-- Opening Marker --
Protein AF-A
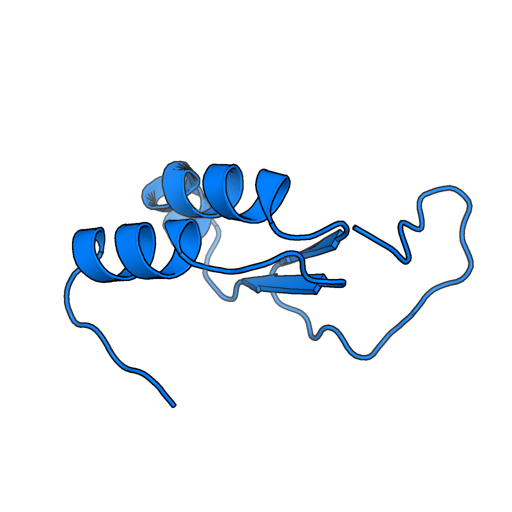0A3D3NXZ7-F1 (afdb_monomer)

pLDDT: mean 96.0, std 2.83, range [82.56, 98.5]

Secondary structure (DSSP, 8-state):
----S-HHHHHHHHHH---BS-EEE---HHHHHHTHHHHHHHTTTBS-EEESS-TT----STT-----

Solvent-accessible surface area (backbone atoms only — not comparable to full-atom values): 4295 Å² total; per-residue (Å²): 137,89,87,75,98,45,68,68,63,52,46,52,53,56,67,68,52,65,74,25,53,58,45,64,47,78,70,53,77,63,54,54,62,74,45,42,68,52,54,62,45,44,64,76,27,20,41,29,79,36,76,74,52,73,81,85,74,80,70,96,52,96,87,57,52,92,44,80

Foldseek 3Di:
DDDDPDPVVVLVVLLPAAAEQEDEDEDDPVVCVVNVSSVVSVVVRHQYYHYNDDPPDFDPDPPGRRGD

Sequence (68 aa):
VAESDDMESILDFARGLEGQLTAAIHGTPDDLREHAALIRILERKAGRIIFNGFGTGIEPCPSMHHGG

Structure (mmCIF, N/CA/C/O backbone):
data_AF-A0A3D3NXZ7-F1
#
_entry.id   AF-A0A3D3NXZ7-F1
#
loop_
_atom_site.group_PDB
_atom_site.id
_atom_site.type_symbol
_atom_site.label_atom_id
_atom_site.label_alt_id
_atom_site.label_comp_id
_atom_site.label_asym_id
_atom_site.label_entity_id
_atom_site.label_seq_id
_atom_site.pdbx_PDB_ins_code
_atom_site.Cartn_x
_atom_site.Cartn_y
_ato
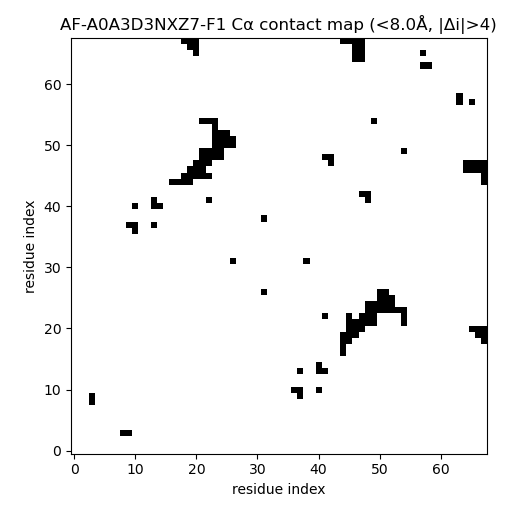m_site.Cartn_z
_atom_site.occupancy
_atom_site.B_iso_or_equiv
_atom_site.auth_seq_id
_atom_site.auth_comp_id
_atom_site.auth_asym_id
_atom_site.auth_atom_id
_atom_site.pdbx_PDB_model_num
ATOM 1 N N . VAL A 1 1 ? 4.805 -7.627 13.393 1.00 82.56 1 VAL A N 1
ATOM 2 C CA . VAL A 1 1 ? 3.411 -7.545 12.908 1.00 82.56 1 VAL A CA 1
ATOM 3 C C . VAL A 1 1 ? 2.674 -6.652 13.883 1.00 82.56 1 VAL A C 1
ATOM 5 O O . VAL A 1 1 ? 2.827 -6.876 15.076 1.00 82.56 1 VAL A O 1
ATOM 8 N N . ALA A 1 2 ? 2.012 -5.605 13.396 1.00 90.62 2 ALA A N 1
ATOM 9 C CA . ALA A 1 2 ? 1.071 -4.823 14.192 1.00 90.62 2 ALA A CA 1
ATOM 10 C C . ALA A 1 2 ? -0.337 -5.332 13.861 1.00 90.62 2 ALA A C 1
ATOM 12 O O . ALA A 1 2 ? -0.614 -5.604 12.694 1.00 90.62 2 ALA A O 1
ATOM 13 N N . GLU A 1 3 ? -1.173 -5.501 14.876 1.00 93.69 3 GLU A N 1
ATOM 14 C CA . GLU A 1 3 ? -2.537 -6.020 14.766 1.00 93.69 3 GLU A CA 1
ATOM 15 C C . GLU A 1 3 ? -3.502 -4.985 15.347 1.00 93.69 3 GLU A C 1
ATOM 17 O O . GLU A 1 3 ? -3.159 -4.292 16.306 1.00 93.69 3 GLU A O 1
ATOM 22 N N . SER A 1 4 ? -4.676 -4.853 14.734 1.00 94.69 4 SER A N 1
ATOM 23 C CA . SER A 1 4 ? -5.752 -3.981 15.196 1.00 94.69 4 SER A CA 1
ATOM 24 C C . SER A 1 4 ? -7.090 -4.600 14.820 1.00 94.69 4 SER A C 1
ATOM 26 O O . SER A 1 4 ? -7.287 -4.964 13.662 1.00 94.69 4 SER A O 1
ATOM 28 N N . ASP A 1 5 ? -8.006 -4.655 15.783 1.00 94.19 5 ASP A N 1
ATOM 29 C CA . ASP A 1 5 ? -9.398 -5.081 15.583 1.00 94.19 5 ASP A CA 1
ATOM 30 C C . ASP A 1 5 ? -10.306 -3.929 15.127 1.00 94.19 5 ASP A C 1
ATOM 32 O O . ASP A 1 5 ? -11.496 -4.116 14.878 1.00 94.19 5 ASP A O 1
ATOM 36 N N . ASP A 1 6 ? -9.748 -2.721 15.041 1.00 94.00 6 ASP A N 1
ATOM 37 C CA . ASP A 1 6 ? -10.476 -1.503 14.728 1.00 94.00 6 ASP A CA 1
ATOM 38 C C . ASP A 1 6 ? -9.879 -0.780 13.515 1.00 94.00 6 ASP A C 1
ATOM 40 O O . ASP A 1 6 ? -8.662 -0.582 13.394 1.00 94.00 6 ASP A O 1
ATOM 44 N N . MET A 1 7 ? -10.767 -0.368 12.610 1.00 94.44 7 MET A N 1
ATOM 45 C CA . MET A 1 7 ? -10.398 0.313 11.375 1.00 94.44 7 MET A CA 1
ATOM 46 C C . MET A 1 7 ? -9.967 1.761 11.626 1.00 94.44 7 MET A C 1
ATOM 48 O O . MET A 1 7 ? -9.107 2.263 10.906 1.00 94.44 7 MET A O 1
ATOM 52 N N . GLU A 1 8 ? -10.505 2.445 12.640 1.00 96.81 8 GLU A N 1
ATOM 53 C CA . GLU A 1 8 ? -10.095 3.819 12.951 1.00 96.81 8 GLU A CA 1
-- Closing Marker --
• TASK STATEMENT
Starting at the line that contains "ATOM 15 C C" and stopping after the line that contains "ATOM 48 O O", write out every line exactly as it appears above, and no other line.

• TASK RESULT
ATOM 15 C C . GLU A 1 3 ? -3.502 -4.985 15.347 1.00 93.69 3 GLU A C 1
ATOM 17 O O . GLU A 1 3 ? -3.159 -4.292 16.306 1.00 93.69 3 GLU A O 1
ATOM 22 N N . SER A 1 4 ? -4.676 -4.853 14.734 1.00 94.69 4 SER A N 1
ATOM 23 C CA . SER A 1 4 ? -5.752 -3.981 15.196 1.00 94.69 4 SER A CA 1
ATOM 24 C C . SER A 1 4 ? -7.090 -4.600 14.820 1.00 94.69 4 SER A C 1
ATOM 26 O O . SER A 1 4 ? -7.287 -4.964 13.662 1.00 94.69 4 SER A O 1
ATOM 28 N N . ASP A 1 5 ? -8.006 -4.655 15.783 1.00 94.19 5 ASP A N 1
ATOM 29 C CA . ASP A 1 5 ? -9.398 -5.081 15.583 1.00 94.19 5 ASP A CA 1
ATOM 30 C C . ASP A 1 5 ? -10.306 -3.929 15.127 1.00 94.19 5 ASP A C 1
ATOM 32 O O . ASP A 1 5 ? -11.496 -4.116 14.878 1.00 94.19 5 ASP A O 1
ATOM 36 N N . ASP A 1 6 ? -9.748 -2.721 15.041 1.00 94.00 6 ASP A N 1
ATOM 37 C CA . ASP A 1 6 ? -10.476 -1.503 14.728 1.00 94.00 6 ASP A CA 1
ATOM 38 C C . ASP A 1 6 ? -9.879 -0.780 13.515 1.00 94.00 6 ASP A C 1
ATOM 40 O O . ASP A 1 6 ? -8.662 -0.582 13.394 1.00 94.00 6 ASP A O 1
ATOM 44 N N . MET A 1 7 ? -10.767 -0.368 12.610 1.00 94.44 7 MET A N 1
ATOM 45 C CA . MET A 1 7 ? -10.398 0.313 11.375 1.00 94.44 7 MET A CA 1
ATOM 46 C C . MET A 1 7 ? -9.967 1.761 11.626 1.00 94.44 7 MET A C 1
ATOM 48 O O . MET A 1 7 ? -9.107 2.263 10.906 1.00 94.44 7 MET A O 1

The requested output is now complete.